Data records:
*** Begin section ***

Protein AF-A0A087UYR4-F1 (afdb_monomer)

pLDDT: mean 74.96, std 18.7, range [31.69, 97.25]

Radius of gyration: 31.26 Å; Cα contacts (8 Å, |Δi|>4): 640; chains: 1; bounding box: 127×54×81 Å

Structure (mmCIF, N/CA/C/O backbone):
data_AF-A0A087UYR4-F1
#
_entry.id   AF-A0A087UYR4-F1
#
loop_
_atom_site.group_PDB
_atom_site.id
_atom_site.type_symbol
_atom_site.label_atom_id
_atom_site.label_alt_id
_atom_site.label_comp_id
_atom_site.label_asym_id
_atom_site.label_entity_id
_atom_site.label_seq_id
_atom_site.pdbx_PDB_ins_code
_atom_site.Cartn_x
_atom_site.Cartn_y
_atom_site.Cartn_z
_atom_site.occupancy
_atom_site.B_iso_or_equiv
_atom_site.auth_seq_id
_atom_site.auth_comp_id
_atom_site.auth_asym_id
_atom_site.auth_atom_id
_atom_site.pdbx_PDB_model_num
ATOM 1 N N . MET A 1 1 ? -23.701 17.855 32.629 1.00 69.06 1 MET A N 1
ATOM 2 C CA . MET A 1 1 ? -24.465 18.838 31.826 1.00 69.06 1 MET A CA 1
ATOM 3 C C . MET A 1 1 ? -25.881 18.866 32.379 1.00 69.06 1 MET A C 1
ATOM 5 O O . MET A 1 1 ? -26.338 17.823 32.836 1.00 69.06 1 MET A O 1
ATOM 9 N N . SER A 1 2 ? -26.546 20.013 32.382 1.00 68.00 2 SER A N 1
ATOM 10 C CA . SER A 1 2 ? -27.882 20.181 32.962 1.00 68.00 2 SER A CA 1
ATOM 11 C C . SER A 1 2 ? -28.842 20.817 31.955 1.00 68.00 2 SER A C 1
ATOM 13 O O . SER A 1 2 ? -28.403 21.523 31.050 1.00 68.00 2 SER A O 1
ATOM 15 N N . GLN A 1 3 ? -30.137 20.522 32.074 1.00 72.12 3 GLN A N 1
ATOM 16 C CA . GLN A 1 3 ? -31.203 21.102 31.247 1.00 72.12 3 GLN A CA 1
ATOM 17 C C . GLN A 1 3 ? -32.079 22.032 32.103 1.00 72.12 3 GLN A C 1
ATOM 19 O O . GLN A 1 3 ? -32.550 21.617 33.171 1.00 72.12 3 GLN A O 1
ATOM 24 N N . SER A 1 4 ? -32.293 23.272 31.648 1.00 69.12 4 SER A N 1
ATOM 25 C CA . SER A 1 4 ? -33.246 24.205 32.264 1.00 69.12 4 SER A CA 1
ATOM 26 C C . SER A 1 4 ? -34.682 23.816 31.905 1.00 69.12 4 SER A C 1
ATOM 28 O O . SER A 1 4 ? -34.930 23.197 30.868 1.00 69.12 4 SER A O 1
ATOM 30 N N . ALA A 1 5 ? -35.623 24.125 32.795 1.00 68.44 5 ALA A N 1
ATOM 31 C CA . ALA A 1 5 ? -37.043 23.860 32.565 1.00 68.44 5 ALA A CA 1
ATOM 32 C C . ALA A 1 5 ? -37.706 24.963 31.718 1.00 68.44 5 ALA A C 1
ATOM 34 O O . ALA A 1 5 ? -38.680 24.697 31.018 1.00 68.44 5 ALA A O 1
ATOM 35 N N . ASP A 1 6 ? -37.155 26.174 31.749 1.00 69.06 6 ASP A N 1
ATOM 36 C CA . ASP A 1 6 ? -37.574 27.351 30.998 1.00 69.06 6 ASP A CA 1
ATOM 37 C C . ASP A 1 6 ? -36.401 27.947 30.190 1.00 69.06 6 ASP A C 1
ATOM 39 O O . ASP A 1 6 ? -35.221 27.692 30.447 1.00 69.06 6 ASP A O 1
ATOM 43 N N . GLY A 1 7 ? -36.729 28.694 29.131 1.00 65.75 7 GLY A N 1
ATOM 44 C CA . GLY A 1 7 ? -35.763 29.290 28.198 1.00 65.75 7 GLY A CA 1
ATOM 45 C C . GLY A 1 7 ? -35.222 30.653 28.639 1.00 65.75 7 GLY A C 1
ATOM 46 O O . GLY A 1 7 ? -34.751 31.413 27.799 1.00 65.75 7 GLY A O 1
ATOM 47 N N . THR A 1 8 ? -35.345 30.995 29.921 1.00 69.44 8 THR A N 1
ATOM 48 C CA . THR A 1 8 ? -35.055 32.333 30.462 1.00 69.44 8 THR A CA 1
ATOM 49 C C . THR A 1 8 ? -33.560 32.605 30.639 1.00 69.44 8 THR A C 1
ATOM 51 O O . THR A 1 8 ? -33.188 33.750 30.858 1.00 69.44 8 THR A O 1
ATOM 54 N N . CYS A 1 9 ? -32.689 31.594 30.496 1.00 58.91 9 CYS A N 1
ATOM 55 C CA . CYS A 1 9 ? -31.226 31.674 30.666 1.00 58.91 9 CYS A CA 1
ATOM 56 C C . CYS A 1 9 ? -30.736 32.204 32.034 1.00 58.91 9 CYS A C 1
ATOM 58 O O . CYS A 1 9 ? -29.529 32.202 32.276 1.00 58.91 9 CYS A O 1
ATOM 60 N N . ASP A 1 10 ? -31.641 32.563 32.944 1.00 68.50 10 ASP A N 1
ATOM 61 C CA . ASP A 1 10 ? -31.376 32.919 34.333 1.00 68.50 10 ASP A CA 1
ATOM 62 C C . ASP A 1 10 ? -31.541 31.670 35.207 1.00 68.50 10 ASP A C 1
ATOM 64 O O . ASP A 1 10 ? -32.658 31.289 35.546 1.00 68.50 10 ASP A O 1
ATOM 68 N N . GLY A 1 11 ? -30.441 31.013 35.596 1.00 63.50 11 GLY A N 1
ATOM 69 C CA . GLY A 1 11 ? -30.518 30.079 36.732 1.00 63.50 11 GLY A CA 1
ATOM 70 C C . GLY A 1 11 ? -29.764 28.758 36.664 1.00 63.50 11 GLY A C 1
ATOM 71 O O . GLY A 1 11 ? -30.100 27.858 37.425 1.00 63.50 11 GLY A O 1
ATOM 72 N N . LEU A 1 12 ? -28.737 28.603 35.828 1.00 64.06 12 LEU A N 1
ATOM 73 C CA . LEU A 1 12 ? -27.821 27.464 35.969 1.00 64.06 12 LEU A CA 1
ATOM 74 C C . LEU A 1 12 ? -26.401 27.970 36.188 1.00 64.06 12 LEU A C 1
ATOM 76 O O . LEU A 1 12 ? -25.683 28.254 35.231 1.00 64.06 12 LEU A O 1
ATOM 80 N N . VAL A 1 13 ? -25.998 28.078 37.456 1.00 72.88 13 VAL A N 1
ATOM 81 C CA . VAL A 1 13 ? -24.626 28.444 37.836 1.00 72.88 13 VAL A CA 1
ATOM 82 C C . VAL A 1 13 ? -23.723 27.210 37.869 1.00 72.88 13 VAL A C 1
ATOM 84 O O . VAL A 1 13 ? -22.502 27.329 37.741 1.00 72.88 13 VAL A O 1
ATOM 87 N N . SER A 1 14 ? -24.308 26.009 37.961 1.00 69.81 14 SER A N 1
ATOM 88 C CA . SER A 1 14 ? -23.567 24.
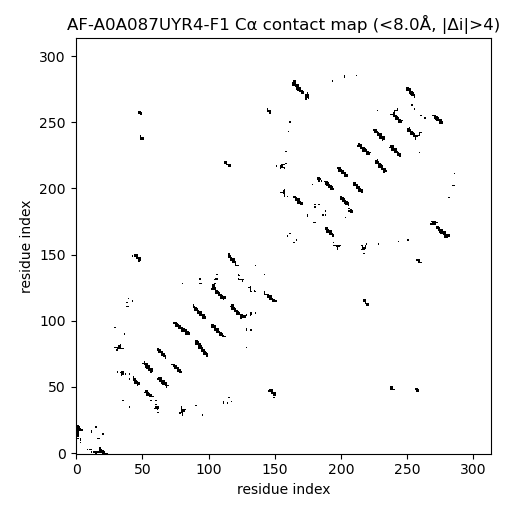755 37.858 1.00 69.81 14 SER A CA 1
ATOM 89 C C . SER A 1 14 ? -24.265 23.653 37.037 1.00 69.81 14 SER A C 1
ATOM 91 O O . SER A 1 14 ? -25.493 23.611 36.907 1.00 69.81 14 SER A O 1
ATOM 93 N N . PRO A 1 15 ? -23.498 22.670 36.511 1.00 67.81 15 PRO A N 1
ATOM 94 C CA . PRO A 1 15 ? -24.034 21.511 35.788 1.00 67.81 15 PRO A CA 1
ATOM 95 C C . PRO A 1 15 ? -24.905 20.563 36.631 1.00 67.81 15 PRO A C 1
ATOM 97 O O . PRO A 1 15 ? -25.350 19.541 36.099 1.00 67.81 15 PRO A O 1
ATOM 100 N N . TRP A 1 16 ? -25.085 20.858 37.924 1.00 73.25 16 TRP A N 1
ATOM 101 C CA . TRP A 1 16 ? -25.801 20.049 38.913 1.00 73.25 16 TRP A CA 1
ATOM 102 C C . TRP A 1 16 ? -27.150 20.653 39.328 1.00 73.25 16 TRP A C 1
ATOM 104 O O . TRP A 1 16 ? -27.942 19.967 39.961 1.00 73.25 16 TRP A O 1
ATOM 114 N N . GLU A 1 17 ? -27.419 21.905 38.956 1.00 75.31 17 GLU A N 1
ATOM 115 C CA . GLU A 1 17 ? -28.588 22.675 39.414 1.00 75.31 17 GLU A CA 1
ATOM 116 C C . GLU A 1 17 ? -29.811 22.580 38.493 1.00 75.31 17 GLU A C 1
ATOM 118 O O . GLU A 1 17 ? -30.878 23.080 38.832 1.00 75.31 17 GLU A O 1
ATOM 123 N N . GLY A 1 18 ? -29.691 21.945 37.324 1.00 72.69 18 GLY A N 1
ATOM 124 C CA . GLY A 1 18 ? -30.820 21.854 36.397 1.00 72.69 18 GLY A CA 1
ATOM 125 C C . GLY A 1 18 ? -31.788 20.730 36.717 1.00 72.69 18 GLY A C 1
ATOM 126 O O . GLY A 1 18 ? -31.412 19.695 37.263 1.00 72.69 18 GLY A O 1
ATOM 127 N N . SER A 1 19 ? -33.033 20.926 36.278 1.00 75.62 19 SER A N 1
ATOM 128 C CA . SER A 1 19 ? -34.157 19.991 36.441 1.00 75.62 19 SER A CA 1
ATOM 129 C C . SER A 1 19 ? -33.825 18.552 36.024 1.00 75.62 19 SER A C 1
ATOM 131 O O . SER A 1 19 ? -34.286 17.591 36.638 1.00 75.62 19 SER A O 1
ATOM 133 N N . LYS A 1 20 ? -32.980 18.400 34.998 1.00 73.25 20 LYS A N 1
ATOM 134 C CA . LYS A 1 20 ? -32.325 17.145 34.638 1.00 73.25 20 LYS A CA 1
ATOM 135 C C . LYS A 1 20 ? -30.823 17.345 34.606 1.00 73.25 20 LYS A C 1
ATOM 137 O O . LYS A 1 20 ? -30.318 18.199 33.876 1.00 73.25 20 LYS A O 1
ATOM 142 N N . THR A 1 21 ? -30.111 16.492 35.328 1.00 71.19 21 THR A N 1
ATOM 143 C CA . THR A 1 21 ? -28.657 16.380 35.263 1.00 71.19 21 THR A CA 1
ATOM 144 C C . THR A 1 21 ? -28.292 15.143 34.448 1.00 71.19 21 THR A C 1
ATOM 146 O O . THR A 1 21 ? -28.683 14.017 34.744 1.00 71.19 21 THR A O 1
ATOM 149 N N . MET A 1 22 ? -27.552 15.345 33.363 1.00 77.12 22 MET A N 1
ATOM 150 C CA . MET A 1 22 ? -27.012 14.260 32.552 1.00 77.12 22 MET A CA 1
ATOM 151 C C . MET A 1 22 ? -25.575 13.994 32.984 1.00 77.12 22 MET A C 1
ATOM 153 O O . MET A 1 22 ? -24.705 14.879 32.936 1.00 77.12 22 MET A O 1
ATOM 157 N N . ARG A 1 23 ? -25.328 12.744 33.384 1.00 77.50 23 ARG A N 1
ATOM 158 C CA . ARG A 1 23 ? -24.000 12.250 33.734 1.00 77.50 23 ARG A CA 1
ATOM 159 C C . ARG A 1 23 ? -23.331 11.673 32.495 1.00 77.50 23 ARG A C 1
ATOM 161 O O . ARG A 1 23 ? -23.573 10.529 32.120 1.00 77.50 23 ARG A O 1
ATOM 168 N N . LEU A 1 24 ? -22.467 12.468 31.875 1.00 68.81 24 LEU A N 1
ATOM 169 C CA . LEU A 1 24 ? -21.586 11.969 30.828 1.00 68.81 24 LEU A CA 1
ATOM 170 C C . LEU A 1 24 ? -20.576 11.020 31.470 1.00 68.81 24 LEU A C 1
ATOM 172 O O . LEU A 1 24 ? -19.897 11.370 32.435 1.00 68.81 24 LEU A O 1
ATOM 176 N N . THR A 1 25 ? -20.498 9.805 30.948 1.00 71.12 25 THR A N 1
ATOM 177 C CA . THR A 1 25 ? -19.447 8.857 31.311 1.00 71.12 25 THR A CA 1
ATOM 178 C C . THR A 1 25 ? -18.567 8.665 30.094 1.00 71.12 25 THR A C 1
ATOM 180 O O . THR A 1 25 ? -19.058 8.612 28.967 1.00 71.12 25 THR A O 1
ATOM 183 N N . LYS A 1 26 ? -17.252 8.605 30.308 1.00 64.06 26 LYS A N 1
ATOM 184 C CA . LYS A 1 26 ? -16.332 8.264 29.229 1.00 64.06 26 LYS A CA 1
ATOM 185 C C . LYS A 1 26 ? -16.665 6.841 28.789 1.00 64.06 26 LYS A C 1
ATOM 187 O O . LYS A 1 26 ? -16.658 5.935 29.626 1.00 64.06 26 LYS A O 1
ATOM 192 N N . SER A 1 27 ? -16.982 6.652 27.509 1.00 66.50 27 SER A N 1
ATOM 193 C CA . SER A 1 27 ? -17.144 5.306 26.969 1.00 66.50 27 SER A CA 1
ATOM 194 C C . SER A 1 27 ? -15.843 4.543 27.205 1.00 66.50 27 SER A C 1
ATOM 196 O O . SER A 1 27 ? -14.740 5.087 27.080 1.00 66.50 27 SER A O 1
ATOM 198 N N . LYS A 1 28 ? -15.955 3.280 27.624 1.00 68.75 28 LYS A N 1
ATOM 199 C CA . LYS A 1 28 ? -14.780 2.414 27.656 1.00 68.75 28 LYS A CA 1
ATOM 200 C C . LYS A 1 28 ? -14.297 2.285 26.217 1.00 68.75 28 LYS A C 1
ATOM 202 O O . LYS A 1 28 ? -15.101 1.984 25.338 1.00 68.75 28 LYS A O 1
ATOM 207 N N . TYR A 1 29 ? -13.005 2.521 25.993 1.00 72.88 29 TYR A N 1
ATOM 208 C CA . TYR A 1 29 ? -12.395 2.193 24.711 1.00 72.88 29 TYR A CA 1
ATOM 209 C C . TYR A 1 29 ? -12.726 0.735 24.384 1.00 72.88 29 TYR A C 1
ATOM 211 O O . TYR A 1 29 ? -12.596 -0.117 25.274 1.00 72.88 29 TYR A O 1
ATOM 219 N N . PRO A 1 30 ? -13.195 0.444 23.164 1.00 82.62 30 PRO A N 1
ATOM 220 C CA . PRO A 1 30 ? -13.588 -0.904 22.820 1.00 82.62 30 PRO A CA 1
ATOM 221 C C . PRO A 1 30 ? -12.374 -1.825 22.910 1.00 82.62 30 PRO A C 1
ATOM 223 O O . PRO A 1 30 ? -11.271 -1.513 22.455 1.00 82.62 30 PRO A O 1
ATOM 226 N N . THR A 1 31 ? -12.580 -2.962 23.560 1.00 88.50 31 THR A N 1
ATOM 227 C CA . THR A 1 31 ? -11.587 -4.029 23.626 1.00 88.50 31 THR A CA 1
ATOM 228 C C . THR A 1 31 ? -11.558 -4.774 22.303 1.00 88.50 31 THR A C 1
ATOM 230 O O . THR A 1 31 ? -12.586 -4.899 21.641 1.00 88.50 31 THR A O 1
ATOM 233 N N . SER A 1 32 ? -10.399 -5.316 21.932 1.00 93.00 32 SER A N 1
ATOM 234 C CA . SER A 1 32 ? -10.305 -6.133 20.725 1.00 93.00 32 SER A CA 1
ATOM 235 C C . SER A 1 32 ? -11.201 -7.368 20.824 1.00 93.00 32 SER A C 1
ATOM 237 O O . SER A 1 32 ? -11.049 -8.134 21.777 1.00 93.00 32 SER A O 1
ATOM 239 N N . GLY A 1 33 ? -12.068 -7.582 19.837 1.00 93.06 33 GLY A N 1
ATOM 240 C CA . GLY A 1 33 ? -12.887 -8.794 19.717 1.00 93.06 33 GLY A CA 1
ATOM 241 C C . GLY A 1 33 ? -12.309 -9.825 18.744 1.00 93.06 33 GLY A C 1
ATOM 242 O O . GLY A 1 33 ? -12.788 -10.953 18.683 1.00 93.06 33 GLY A O 1
ATOM 243 N N . CYS A 1 34 ? -11.253 -9.470 18.006 1.00 95.69 34 CYS A N 1
ATOM 244 C CA . CYS A 1 34 ? -10.635 -10.346 17.018 1.00 95.69 34 CYS A CA 1
ATOM 245 C C . CYS A 1 34 ? -9.135 -10.093 16.820 1.00 95.69 34 CYS A C 1
ATOM 247 O O . CYS A 1 34 ? -8.538 -9.190 17.411 1.00 95.69 34 CYS A O 1
ATOM 249 N N . GLN A 1 35 ? -8.530 -10.917 15.965 1.00 96.69 35 GLN A N 1
ATOM 250 C CA . GLN A 1 35 ? -7.190 -10.726 15.419 1.00 96.69 35 GLN A CA 1
ATOM 251 C C . GLN A 1 35 ? -7.268 -10.490 13.909 1.00 96.69 35 GLN A C 1
ATOM 253 O O . GLN A 1 35 ? -8.149 -11.024 13.231 1.00 96.69 35 GLN A O 1
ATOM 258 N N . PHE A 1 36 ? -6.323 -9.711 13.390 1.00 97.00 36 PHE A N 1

*** End section ***

# [Instructions to follow]
For this task, write out exactly the lines of the entries above, starting at the line with "ATOM 95 C C" and ending at the line with "ATOM 116 C C", both included, and no others.

# [Problem solution]
ATOM 95 C C . PRO A 1 15 ? -24.905 20.563 36.631 1.00 67.81 15 PRO A C 1
ATOM 97 O O . PRO A 1 15 ? -25.350 19.541 36.099 1.00 67.81 15 PRO A O 1
ATOM 100 N N . TRP A 1 16 ? -25.085 20.858 37.924 1.00 73.25 16 TRP A N 1
ATOM 101 C CA . TRP A 1 16 ? -25.801 20.049 38.913 1.00 73.25 16 TRP A CA 1
ATOM 102 C C . TRP A 1 16 ? -27.150 20.653 39.328 1.00 73.25 16 TRP A C 1
ATOM 104 O O . TRP A 1 16 ? -27.942 19.967 39.961 1.00 73.25 16 TRP A O 1
ATOM 114 N N . GLU A 1 17 ? -27.419 21.905 38.956 1.00 75.31 17 GLU A N 1
ATOM 115 C CA . GLU A 1 17 ? -28.588 22.675 39.414 1.00 75.31 17 GLU A CA 1
ATOM 116 C C . GLU A 1 17 ? -29.811 22.580 38.493 1.00 75.31 17 GLU A C 1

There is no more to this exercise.